Seedorf manca esperienza, ma lui potenzialemente puo' dventare un grande allenatore, Allegri invece non sarà MAI un vincente.


----------



## rossonero_nel_cuore (25 Maggio 2013)

A me piacerebbe parecchio Seedorf. Ma deve fare esperienza! Quindi per il bene del Milan deve rimanere Allegri fin che non sarà pronto Seedorf.


----------



## Livestrong (25 Maggio 2013)

Io comunque a questo punto mi chiedo chi diavolo vorreste.

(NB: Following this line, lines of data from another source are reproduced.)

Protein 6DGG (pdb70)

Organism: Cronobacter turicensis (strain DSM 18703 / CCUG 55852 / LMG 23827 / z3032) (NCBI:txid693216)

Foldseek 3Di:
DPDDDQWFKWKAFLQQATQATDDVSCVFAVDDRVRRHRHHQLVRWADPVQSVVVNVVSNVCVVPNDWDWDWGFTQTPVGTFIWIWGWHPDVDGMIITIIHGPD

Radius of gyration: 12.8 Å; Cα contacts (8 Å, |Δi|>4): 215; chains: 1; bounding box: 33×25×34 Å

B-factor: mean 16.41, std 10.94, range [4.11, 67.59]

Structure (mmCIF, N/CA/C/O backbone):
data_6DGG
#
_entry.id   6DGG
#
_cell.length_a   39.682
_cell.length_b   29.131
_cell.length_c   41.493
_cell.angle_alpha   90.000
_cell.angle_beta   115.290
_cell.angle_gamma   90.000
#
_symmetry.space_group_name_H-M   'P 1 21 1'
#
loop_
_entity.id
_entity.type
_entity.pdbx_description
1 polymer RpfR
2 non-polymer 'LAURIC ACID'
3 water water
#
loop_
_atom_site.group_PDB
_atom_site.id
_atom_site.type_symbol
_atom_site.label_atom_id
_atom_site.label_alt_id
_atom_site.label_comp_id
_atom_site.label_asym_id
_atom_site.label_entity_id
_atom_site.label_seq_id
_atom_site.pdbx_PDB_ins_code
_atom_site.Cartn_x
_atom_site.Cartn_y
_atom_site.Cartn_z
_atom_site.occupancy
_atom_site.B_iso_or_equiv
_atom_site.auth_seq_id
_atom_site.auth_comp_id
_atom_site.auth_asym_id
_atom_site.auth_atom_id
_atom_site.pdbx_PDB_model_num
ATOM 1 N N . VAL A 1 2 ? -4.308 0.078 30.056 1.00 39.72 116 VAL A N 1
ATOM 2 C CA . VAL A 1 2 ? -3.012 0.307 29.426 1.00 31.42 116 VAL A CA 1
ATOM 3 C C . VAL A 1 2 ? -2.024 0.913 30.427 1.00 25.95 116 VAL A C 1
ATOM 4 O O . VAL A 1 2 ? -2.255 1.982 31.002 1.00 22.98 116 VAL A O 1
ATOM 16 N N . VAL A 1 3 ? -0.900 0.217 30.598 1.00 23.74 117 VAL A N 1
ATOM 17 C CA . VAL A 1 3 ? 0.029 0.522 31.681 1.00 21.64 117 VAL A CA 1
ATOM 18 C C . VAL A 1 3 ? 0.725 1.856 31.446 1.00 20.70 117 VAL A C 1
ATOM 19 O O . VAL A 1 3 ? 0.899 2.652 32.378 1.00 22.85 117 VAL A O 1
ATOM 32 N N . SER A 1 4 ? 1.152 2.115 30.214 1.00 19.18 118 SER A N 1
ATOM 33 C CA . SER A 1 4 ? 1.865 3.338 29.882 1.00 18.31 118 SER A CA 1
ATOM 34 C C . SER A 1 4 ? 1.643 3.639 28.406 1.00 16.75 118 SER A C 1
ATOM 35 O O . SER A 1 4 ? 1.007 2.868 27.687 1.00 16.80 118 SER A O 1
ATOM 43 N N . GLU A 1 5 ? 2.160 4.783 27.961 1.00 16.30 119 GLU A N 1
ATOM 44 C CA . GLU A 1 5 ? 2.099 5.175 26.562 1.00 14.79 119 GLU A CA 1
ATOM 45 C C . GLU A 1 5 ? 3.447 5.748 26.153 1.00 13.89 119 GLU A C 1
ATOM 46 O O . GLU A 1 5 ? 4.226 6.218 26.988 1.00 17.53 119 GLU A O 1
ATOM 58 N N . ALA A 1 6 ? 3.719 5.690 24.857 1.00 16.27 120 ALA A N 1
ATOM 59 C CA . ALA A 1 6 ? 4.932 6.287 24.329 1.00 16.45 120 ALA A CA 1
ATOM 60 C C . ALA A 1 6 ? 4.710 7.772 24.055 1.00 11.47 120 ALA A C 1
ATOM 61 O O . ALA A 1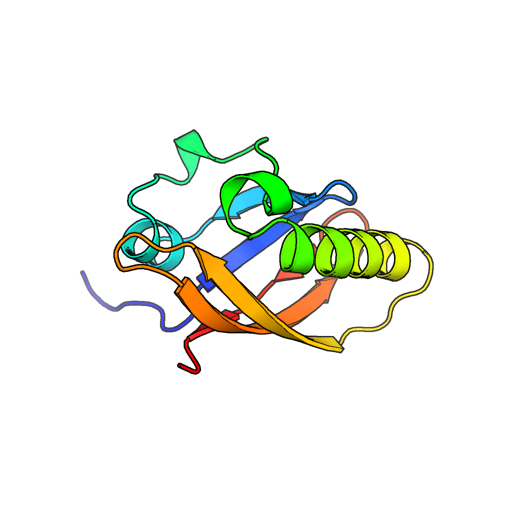 6 ? 3.583 8.272 24.035 1.00 13.16 120 ALA A O 1
ATOM 68 N N . ASN A 1 7 ? 5.817 8.478 23.841 1.00 10.77 121 ASN A N 1
ATOM 69 C CA . ASN A 1 7 ? 5.805 9.918 23.640 1.00 11.00 121 ASN A CA 1
ATOM 70 C C . ASN A 1 7 ? 6.244 10.310 22.240 1.00 9.71 121 ASN A C 1
ATOM 71 O O . ASN A 1 7 ? 6.324 11.505 21.936 1.00 10.05 121 ASN A O 1
ATOM 82 N N . SER A 1 8 ? 6.538 9.338 21.393 1.00 8.82 122 SER A N 1
ATOM 83 C CA . SER A 1 8 ? 7.198 9.573 20.125 1.00 8.46 122 SER A CA 1
ATOM 84 C C . SER A 1 8 ? 6.469 8.817 19.032 1.00 8.89 122 SER A C 1
ATOM 85 O O . SER A 1 8 ? 5.903 7.751 19.271 1.00 9.80 122 SER A O 1
ATOM 93 N N . VAL A 1 9 ? 6.499 9.372 17.827 1.00 6.50 123 VAL A N 1
ATOM 94 C CA . VAL A 1 9 ? 6.065 8.665 16.629 1.00 7.48 123 VAL A CA 1
ATOM 95 C C . VAL A 1 9 ? 7.285 7.965 16.045 1.00 10.05 123 VAL A C 1
ATOM 96 O O . VAL A 1 9 ? 8.282 8.609 15.695 1.00 8.12 123 VAL A O 1
ATOM 109 N N . ILE A 1 10 ? 7.241 6.639 16.023 1.00 6.60 124 ILE A N 1
ATOM 110 C CA . ILE A 1 10 ? 8.375 5.807 15.636 1.00 5.84 124 ILE A CA 1
ATOM 111 C C . ILE A 1 10 ? 7.998 5.091 14.347 1.00 7.87 124 ILE A C 1
ATOM 112 O O . ILE A 1 10 ? 7.069 4.278 14.328 1.00 7.13 124 ILE A O 1
ATOM 128 N N . VAL A 1 11 ? 8.712 5.401 13.270 1.00 6.61 125 VAL A N 1
ATOM 129 C CA . VAL A 1 11 ? 8.450 4.847 11.949 1.00 6.44 125 VAL A CA 1
ATOM 130 C C . VAL A 1 11 ? 9.772 4.341 11.392 1.00 7.38 125 VAL A C 1
ATOM 131 O O . VAL A 1 11 ? 10.785 5.049 11.438 1.00 10.09 125 VAL A O 1
ATOM 144 N N . ILE A 1 12 ? 9.776 3.103 10.901 1.00 6.57 126 ILE A N 1
ATOM 145 C CA . ILE A 1 12 ? 10.956 2.502 10.297 1.00 6.59 126 ILE A CA 1
ATOM 146 C C . ILE A 1 12 ? 10.717 2.418 8.797 1.00 8.48 126 ILE A C 1
ATOM 147 O O . ILE A 1 12 ? 9.644 1.991 8.358 1.00 8.88 126 ILE A O 1
ATOM 163 N N . LEU A 1 13 ? 11.706 2.860 8.020 1.00 8.33 127 LEU A N 1
ATOM 164 C CA . LEU A 1 13 ? 11.599 2.988 6.573 1.00 7.43 127 LEU A CA 1
ATOM 165 C C . LEU A 1 13 ? 12.715 2.203 5.905 1.00 7.89 127 LEU A C 1
ATOM 166 O O . LEU A 1 13 ? 13.794 2.019 6.475 1.00 9.63 127 LEU A O 1
ATOM 182 N N . ASP A 1 14 ? 12.459 1.752 4.675 1.00 8.25 128 ASP A N 1
ATOM 183 C CA . ASP A 1 14 ? 13.537 1.290 3.820 1.00 9.45 128 ASP A CA 1
ATOM 184 C C . ASP A 1 14 ? 14.041 2.459 2.970 1.00 9.89 128 ASP A C 1
ATOM 185 O O . ASP A 1 14 ? 13.603 3.603 3.124 1.00 9.74 128 ASP A O 1
ATOM 194 N N . ARG A 1 15 ? 14.989 2.174 2.073 1.00 11.20 129 ARG A N 1
ATOM 195 C CA . ARG A 1 15 ? 15.630 3.239 1.302 1.00 11.99 129 ARG A CA 1
ATOM 196 C C . ARG A 1 15 ? 14.652 3.967 0.391 1.00 14.45 129 ARG A C 1
ATOM 197 O O . ARG A 1 15 ? 14.963 5.067 -0.084 1.00 14.98 129 ARG A O 1
ATOM 218 N N . HIS A 1 16 ? 13.490 3.384 0.132 1.00 11.40 130 HIS A N 1
ATOM 219 C CA . HIS A 1 16 ? 12.488 3.991 -0.736 1.00 12.78 130 HIS A CA 1
ATOM 220 C C . HIS A 1 16 ? 11.460 4.806 0.031 1.00 11.96 130 HIS A C 1
ATOM 221 O O . HIS A 1 16 ? 10.564 5.395 -0.587 1.00 14.10 130 HIS A O 1
ATOM 235 N N . GLY A 1 17 ? 11.568 4.864 1.354 1.00 9.46 131 GLY A N 1
ATOM 236 C CA . GLY A 1 17 ? 10.532 5.467 2.156 1.00 10.18 131 GLY A CA 1
ATOM 237 C C . GLY A 1 17 ? 9.342 4.577 2.410 1.00 8.00 131 GLY A C 1
ATOM 238 O O . GLY A 1 17 ? 8.330 5.056 2.931 1.00 10.47 131 GLY A O 1
ATOM 242 N N . ASN A 1 18 ? 9.428 3.296 2.065 1.00 8.09 132 ASN A N 1
ATOM 243 C CA . ASN A 1 18 ? 8.338 2.380 2.353 1.00 9.49 132 ASN A CA 1
ATOM 244 C C . ASN A 1 18 ? 8.392 1.916 3.804 1.00 8.16 132 ASN A C 1
ATOM 245 O O . ASN A 1 18 ? 9.465 1.656 4.365 1.00 7.94 132 ASN A O 1
ATOM 256 N N . ILE A 1 19 ? 7.220 1.850 4.414 1.00 8.12 133 ILE A N 1
ATOM 257 C CA . ILE A 1 19 ? 7.100 1.743 5.864 1.00 6.29 133 ILE A CA 1
ATOM 258 C C . ILE A 1 19 ? 7.237 0.284 6.278 1.00 8.72 133 ILE A C 1
ATOM 259 O O . ILE A 1 19 ? 6.585 -0.609 5.721 1.00 9.59 133 ILE A O 1
ATOM 275 N N . GLN A 1 20 ? 8.064 0.049 7.289 1.00 8.57 134 GLN A N 1
ATOM 276 C CA . GLN A 1 20 ? 8.296 -1.275 7.839 1.00 8.50 134 GLN A CA 1
ATOM 277 C C . GLN A 1 20 ? 7.653 -1.478 9.201 1.00 7.54 134 GLN A C 1
ATOM 278 O O . GLN A 1 20 ? 7.207 -2.591 9.505 1.00 8.50 134 GLN A O 1
ATOM 292 N N . ARG A 1 21 ? 7.626 -0.434 10.031 1.00 7.52 135 ARG A N 1
ATOM 293 C CA . ARG A 1 21 ? 6.946 -0.421 11.320 1.00 6.63 135 ARG A CA 1
ATOM 294 C C . ARG A 1 21 ? 6.414 0.988 11.554 1.00 6.62 135 ARG A C 1
ATOM 295 O O . ARG A 1 21 ? 6.951 1.973 11.030 1.00 6.87 135 ARG A O 1
ATOM 316 N N . PHE A 1 22 ? 5.373 1.073 12.381 1.00 6.40 136 PHE A N 1
ATOM 317 C CA . PHE A 1 22 ? 4.574 2.289 12.534 1.00 5.48 136 PHE A CA 1
ATOM 318 C C . PHE A 1 22 ? 3.874 2.130 13.875 1.00 6.04 136 PHE A C 1
ATOM 319 O O . PHE A 1 22 ? 3.016 1.253 14.019 1.00 7.68 136 PHE A O 1
ATOM 336 N N . ASN A 1 23 ? 4.274 2.923 14.873 1.00 6.41 137 ASN A N 1
ATOM 337 C CA . ASN A 1 23 ? 3.876 2.625 16.245 1.00 6.50 137 ASN A CA 1
ATOM 338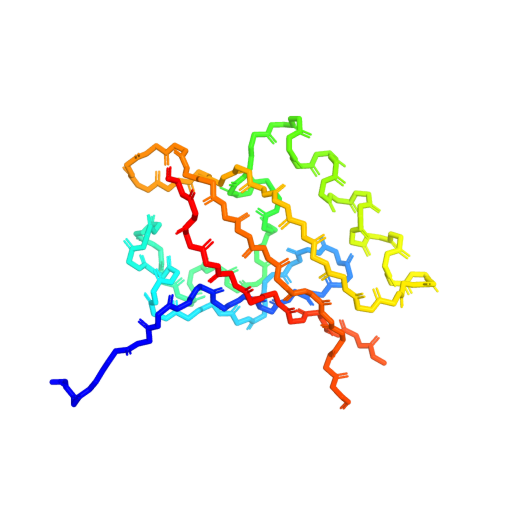 C C . ASN A 1 23 ? 2.500 3.203 16.594 1.00 6.76 137 ASN A C 1
ATOM 339 O O . ASN A 1 23 ? 1.845 3.874 15.798 1.00 6.41 137 ASN A O 1
ATOM 350 N N . ARG A 1 24 ? 2.071 2.957 17.830 1.00 7.67 138 ARG A N 1
ATOM 351 C CA . ARG A 1 24 ? 0.701 3.281 18.216 1.00 8.28 138 ARG A CA 1
ATOM 352 C C . ARG A 1 24 ? 0.443 4.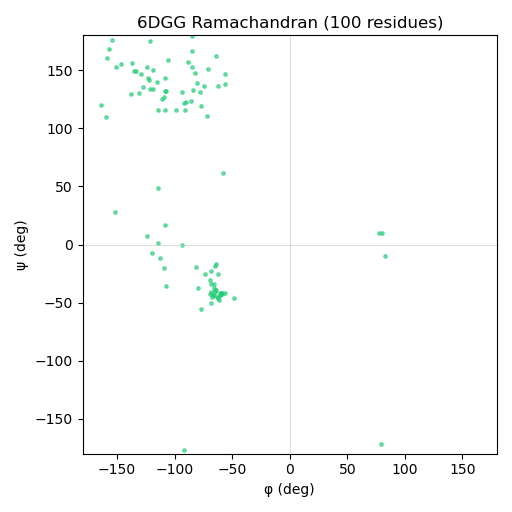782 18.183 1.00 8.28 138 ARG A C 1
ATOM 353 O O . ARG A 1 24 ? -0.647 5.222 17.796 1.00 8.46 138 ARG A O 1
ATOM 374 N N . LEU A 1 25 ? 1.413 5.594 18.603 1.00 8.08 139 LEU A N 1
ATOM 375 C CA . LEU A 1 25 ? 1.187 7.032 18.552 1.00 9.74 139 LEU A CA 1
ATOM 376 C C . LEU A 1 25 ? 1.069 7.515 17.112 1.00 8.58 139 LEU A C 1
ATOM 377 O O . LEU A 1 25 ? 0.292 8.434 16.827 1.00 8.45 139 LEU A O 1
ATOM 393 N N . SER A 1 26 ? 1.806 6.889 16.190 1.00 6.16 140 SER A N 1
ATOM 394 C CA . SER A 1 26 ? 1.637 7.184 14.771 1.00 5.86 140 SER A CA 1
ATOM 395 C C . SER A 1 26 ? 0.216 6.874 14.318 1.00 8.44 140 SER A C 1
ATOM 396 O O . SER A 1 26 ? -0.385 7.644 13.560 1.00 7.66 140 SER A O 1
ATOM 404 N N . GLU A 1 27 ? -0.339 5.747 14.778 1.00 7.07 141 GLU A N 1
ATOM 405 C CA . GLU A 1 27 ? -1.726 5.415 14.473 1.00 8.65 141 GLU A CA 1
ATOM 406 C C . GLU A 1 27 ? -2.672 6.479 15.010 1.00 9.71 141 GLU A C 1
ATOM 407 O O . GLU A 1 27 ? -3.612 6.884 14.324 1.00 8.92 141 GLU A O 1
ATOM 419 N N . GLU A 1 28 ? -2.446 6.944 16.245 1.00 8.04 142 GLU A N 1
ATOM 420 C CA . GLU A 1 28 ? -3.348 7.928 16.836 1.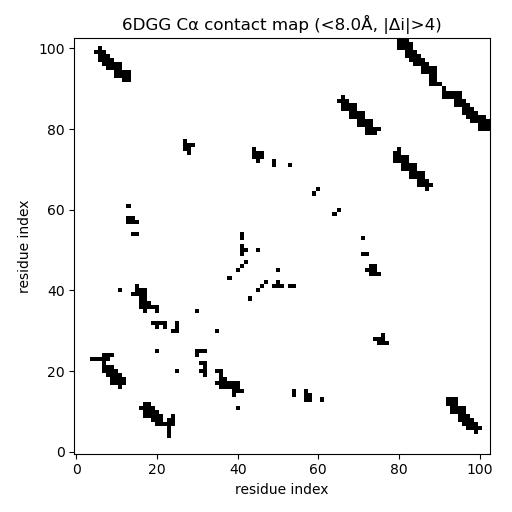00 10.77 142 GLU A CA 1
ATOM 421 C C . GLU A 1 28 ? -3.330 9.245 16.062 1.00 9.31 142 GLU A C 1
ATOM 422 O O . GLU A 1 28 ? -4.380 9.870 15.860 1.00 12.80 142 GLU A O 1
ATOM 434 N N . TYR A 1 29 ? -2.152 9.674 15.595 1.00 8.63 143 TYR A N 1
ATOM 435 C CA . TYR A 1 29 ? -2.067 10.931 14.854 1.00 8.56 143 TYR A CA 1
ATOM 436 C C . TYR A 1 29 ? -2.732 10.844 13.487 1.00 11.17 143 TYR A C 1
ATOM 437 O O . TYR A 1 29 ? -3.235 11.854 12.984 1.00 12.25 143 TYR 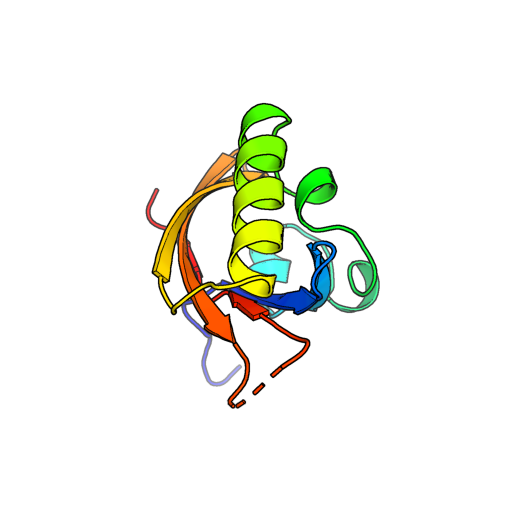A O 1
ATOM 455 N N . THR A 1 30 ? -2.728 9.669 12.859 1.00 8.69 144 THR A N 1
ATOM 456 C CA . THR A 1 30 ? -3.094 9.559 11.450 1.00 9.84 144 THR A CA 1
ATOM 457 C C . THR A 1 30 ? -4.423 8.871 11.204 1.00 9.55 144 THR A C 1
ATOM 458 O O . THR A 1 30 ? -4.993 9.036 10.119 1.00 10.48 144 THR A O 1
ATOM 469 N N . GLY A 1 31 ? -4.924 8.101 12.163 1.00 8.45 145 GLY A N 1
ATOM 470 C CA . GLY A 1 31 ? -6.105 7.294 11.958 1.00 9.47 145 GLY A CA 1
ATOM 471 C C . GLY A 1 31 ? -5.869 6.025 11.174 1.00 11.99 145 GLY A C 1
ATOM 472 O O . GLY A 1 31 ? -6.841 5.360 10.805 1.00 13.70 145 GLY A O 1
ATOM 476 N N . LEU A 1 32 ? -4.610 5.663 10.922 1.00 10.59 146 LEU A N 1
ATOM 477 C CA . LEU A 1 32 ? -4.252 4.495 10.124 1.00 10.09 146 LEU A CA 1
ATOM 478 C C . LEU A 1 32 ? -3.531 3.485 11.009 1.00 11.01 146 LEU A C 1
ATOM 479 O O . LEU A 1 32 ? -2.715 3.864 11.858 1.00 12.25 146 LEU A O 1
ATOM 495 N N . LYS A 1 33 ? -3.842 2.202 10.822 1.00 10.71 147 LYS A N 1
ATOM 496 C CA . LYS A 1 33 ? -3.183 1.148 11.577 1.00 12.99 147 LYS A CA 1
ATOM 497 C C . LYS A 1 33 ? -1.871 0.751 10.912 1.00 8.97 147 LYS A C 1
ATOM 498 O O . LYS A 1 33 ? -1.705 0.854 9.691 1.00 8.63 147 LYS A O 1
ATOM 517 N N . GLU A 1 34 ? -0.938 0.266 11.732 1.00 9.37 148 GLU A N 1
ATOM 518 C CA . GLU A 1 34 ? 0.322 -0.250 11.211 1.00 7.54 148 GLU A CA 1
ATOM 519 C C . GLU A 1 34 ? 0.100 -1.221 10.051 1.00 8.25 148 GLU A C 1
ATOM 520 O O . GLU A 1 34 ? 0.779 -1.135 9.024 1.00 9.76 148 GLU A O 1
ATOM 532 N N . GLN A 1 35 ? -0.845 -2.155 10.195 1.00 9.35 149 GLN A N 1
ATOM 533 C CA . GLN A 1 35 ? -1.069 -3.141 9.142 1.00 11.65 149 GLN A CA 1
ATOM 534 C C . GLN A 1 35 ? -1.516 -2.489 7.843 1.00 10.20 149 GLN A C 1
ATOM 535 O O . GLN A 1 35 ? -1.327 -3.069 6.769 1.00 13.03 149 GLN A O 1
ATOM 549 N N . GLU A 1 36 ? -2.137 -1.309 7.919 1.00 10.38 150 GLU A N 1
ATOM 550 C CA . GLU A 1 36 ? -2.635 -0.631 6.732 1.00 11.01 150 GLU A CA 1
ATOM 551 C C . GLU A 1 36 ? -1.553 0.134 5.998 1.00 12.59 150 GLU A C 1
ATOM 552 O O . GLU A 1 36 ? -1.749 0.482 4.828 1.00 12.83 150 GLU A O 1
ATOM 564 N N . VAL A 1 37 ? -0.442 0.447 6.660 1.00 8.54 151 VAL A N 1
ATOM 565 C CA . VAL A 1 37 ? 0.579 1.308 6.078 1.00 7.54 151 VAL A CA 1
ATOM 566 C C . VAL A 1 37 ? 1.885 0.587 5.792 1.00 7.30 151 VAL A C 1
ATOM 567 O O . VAL A 1 37 ? 2.735 1.145 5.085 1.00 9.26 151 VAL A O 1
ATOM 580 N N . ILE A 1 38 ? 2.082 -0.632 6.290 1.00 9.28 152 ILE A N 1
ATOM 581 C CA . ILE A 1 38 ? 3.326 -1.313 5.959 1.00 12.92 152 ILE A CA 1
ATOM 582 C C . ILE A 1 38 ? 3.396 -1.533 4.451 1.00 9.34 152 ILE A C 1
ATOM 583 O O . ILE A 1 38 ? 2.403 -1.891 3.795 1.00 11.09 152 ILE A O 1
ATOM 599 N N . GLY A 1 39 ? 4.577 -1.278 3.885 1.00 8.47 153 GLY A N 1
ATOM 600 C CA . GLY A 1 39 ? 4.777 -1.327 2.453 1.00 9.51 153 GLY A CA 1
ATOM 601 C C . GLY A 1 39 ? 4.366 -0.075 1.709 1.00 13.23 153 GLY A C 1
ATOM 602 O O . GLY A 1 39 ? 4.668 0.038 0.514 1.00 16.20 153 GLY A O 1
ATOM 606 N N . GLN A 1 40 ? 3.686 0.858 2.364 1.00 10.13 154 GLN A N 1
ATOM 607 C CA . GLN A 1 40 ? 3.244 2.092 1.733 1.00 10.05 154 GLN A CA 1
ATOM 608 C C . GLN A 1 40 ? 4.331 3.150 1.850 1.00 9.03 154 GLN A C 1
ATOM 609 O O . GLN A 1 40 ? 5.171 3.116 2.753 1.00 9.00 154 GLN A O 1
ATOM 623 N N . ASN A 1 41 ? 4.283 4.122 0.943 1.00 10.93 155 ASN A N 1
ATOM 624 C CA . ASN A 1 41 ? 5.308 5.154 0.875 1.00 10.61 155 ASN A CA 1
ATOM 625 C C . ASN A 1 41 ? 4.999 6.305 1.827 1.00 12.05 155 ASN A C 1
ATOM 626 O O . ASN A 1 41 ? 3.955 6.958 1.715 1.00 11.13 155 ASN A O 1
ATOM 637 N N . VAL A 1 42 ? 5.945 6.589 2.721 1.00 10.93 156 VAL A N 1
ATOM 638 C CA . VAL A 1 42 ? 5.720 7.572 3.771 1.00 9.29 156 VAL A CA 1
ATOM 639 C C . VAL A 1 42 ? 5.618 8.984 3.201 1.00 11.36 156 VAL A C 1
ATOM 640 O O . VAL A 1 42 ? 4.870 9.822 3.728 1.00 9.95 156 VAL A O 1
ATOM 653 N N . PHE A 1 43 ? 6.365 9.283 2.135 1.00 8.51 157 PHE A N 1
ATOM 654 C CA . PHE A 1 43 ? 6.390 10.637 1.596 1.00 8.29 157 PHE A CA 1
ATOM 655 C C . PHE A 1 43 ? 5.055 10.999 0.962 1.00 9.77 157 PHE A C 1
ATOM 656 O O . PHE A 1 43 ? 4.488 12.064 1.236 1.00 11.88 157 PHE A O 1
ATOM 673 N N . THR A 1 44 ? 4.542 10.139 0.083 1.00 13.46 158 THR A N 1
ATOM 674 C CA . THR A 1 44 ? 3.309 10.496 -0.605 1.00 14.78 158 THR A CA 1
ATOM 675 C C . THR A 1 44 ? 2.112 10.386 0.328 1.00 10.22 158 THR A C 1
ATOM 676 O O . THR A 1 44 ? 1.113 11.089 0.139 1.00 14.44 158 THR A O 1
ATOM 687 N N . LEU A 1 45 ? 2.210 9.547 1.356 1.00 12.76 159 LEU A N 1
ATOM 688 C CA . LEU A 1 45 ? 1.093 9.341 2.267 1.00 10.70 159 LEU A CA 1
ATOM 689 C C . LEU A 1 45 ? 0.974 10.460 3.300 1.00 11.91 159 LEU A C 1
ATOM 690 O O . LEU A 1 45 ? -0.143 10.853 3.655 1.00 12.90 159 LEU A O 1
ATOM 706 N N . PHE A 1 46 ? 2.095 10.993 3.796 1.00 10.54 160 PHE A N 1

No perché, nel caso non lo abbiate capito, Klopp e Mourinho al Milan non ci vengono


----------



## SuperMilan (25 Maggio 2013)

Livestrong ha scritto:


> Io comunque a questo punto mi chiedo chi diavolo vorreste.
> 
> No perché, nel caso non lo abbiate capito, Klopp e Mourinho al Milan non ci vengono



Personalmente avrei voluto Benitez prima che lo prendesse il Napoli ad esempio, mi andrebbe più che bene Rijkaard e, se proprio vogliamo mandare via Allegri, mi basterebbe un allenatore di calcio (anche Donadoni seppur non impazzisca per lui), non uno che gioca ancora e su cui ho dubbi dal punto di vista gestionale della rosa.


----------



## tifoso evorutto (25 Maggio 2013)

SuperMilan ha scritto:


> Perchè Seedorf vorrebbe dire pensare in grande? Lo dico senza malizia. Per farmi pensare in grande dovrebbe arrivare, che ne so, Mourinho, o Klopp. Arriva un allenatore che non ha nemmeno fatto il corso con una squadra oggettivamente molto rivedibile...
> 
> Fra Allegri e un allenatore di calcio probabilmente scelgo l'alternativa, ma fra Allegri e uno che ancora gioca a calcio scelgo Allegri



Vorrebbe dire pensare in grande perlomeno come mentalità di gioco
se ci pensate bene Allegri che è comunque un buon allenatore schiera un falso 433
in realtà gioca con ElSha e Boateng o Niang spacciati per attaccanti ma che in realtà il più delle volte fanno il lavoro che svolgono Zuniga e Maggio nel napoli con la differenza che Mazzarri in più schera 2 punte pure e un trequartista come Hamsik a differenza nostra che gli abbiniamo 3 fabbri.
Per mè Allegri potrebbe anche vincere la Champions ma io un milan così schierato tatticamente come una provinciale qualunque non lo accetto
Ripeto non è un problema di risultati che tutto sommato Allegri ha ottenuto ma di gioco e blasone del Milan


----------



## SuperMilan (25 Maggio 2013)

tifoso evorutto ha scritto:


> Vorrebbe dire pensare in grande perlomeno come mentalità di gioco
> se ci pensate bene Allegri che è comunque un buon allenatore schiera un falso 433
> in realtà gioca con ElSha e Boateng o Niang spacciati per attaccanti ma che in realtà il più delle volte fanno il lavoro che svolgono Zuniga e Maggio nel napoli con la differenza che Mazzarri in più schera 2 punte pure e un trequartista come Hamsik a differenza nostra che gli abbiniamo 3 fabbri.
> Per mè Allegri potrebbe anche vincere la Champions ma io un milan così schierato tatticamente come una provinciale qualunque non lo accetto
> Ripeto non è un problema di risultati che tutto sommato Allegri ha ottenuto ma di gioco e blasone del Milan



Ho capito il tuo ragionamento, ma qui si da per scontato cose che non sappiamo secondo me. Seedorf non da la garanzia nè di bel gioco nè di gioco offensivo. Perchè non ha mai allenato. E per fare bel gioco servono soprattutto giocatori che sappiano come si gioca a calcio.


----------



## Superdinho80 (25 Maggio 2013)

SuperMilan ha scritto:


> Ho capito il tuo ragionamento, ma qui si da per scontato cose che non sappiamo secondo me. Seedorf non da la garanzia nè di bel gioco nè di gioco offensivo. Perchè non ha mai allenato. E per fare bel gioco servono soprattutto giocatori che sappiano come si gioca a calcio.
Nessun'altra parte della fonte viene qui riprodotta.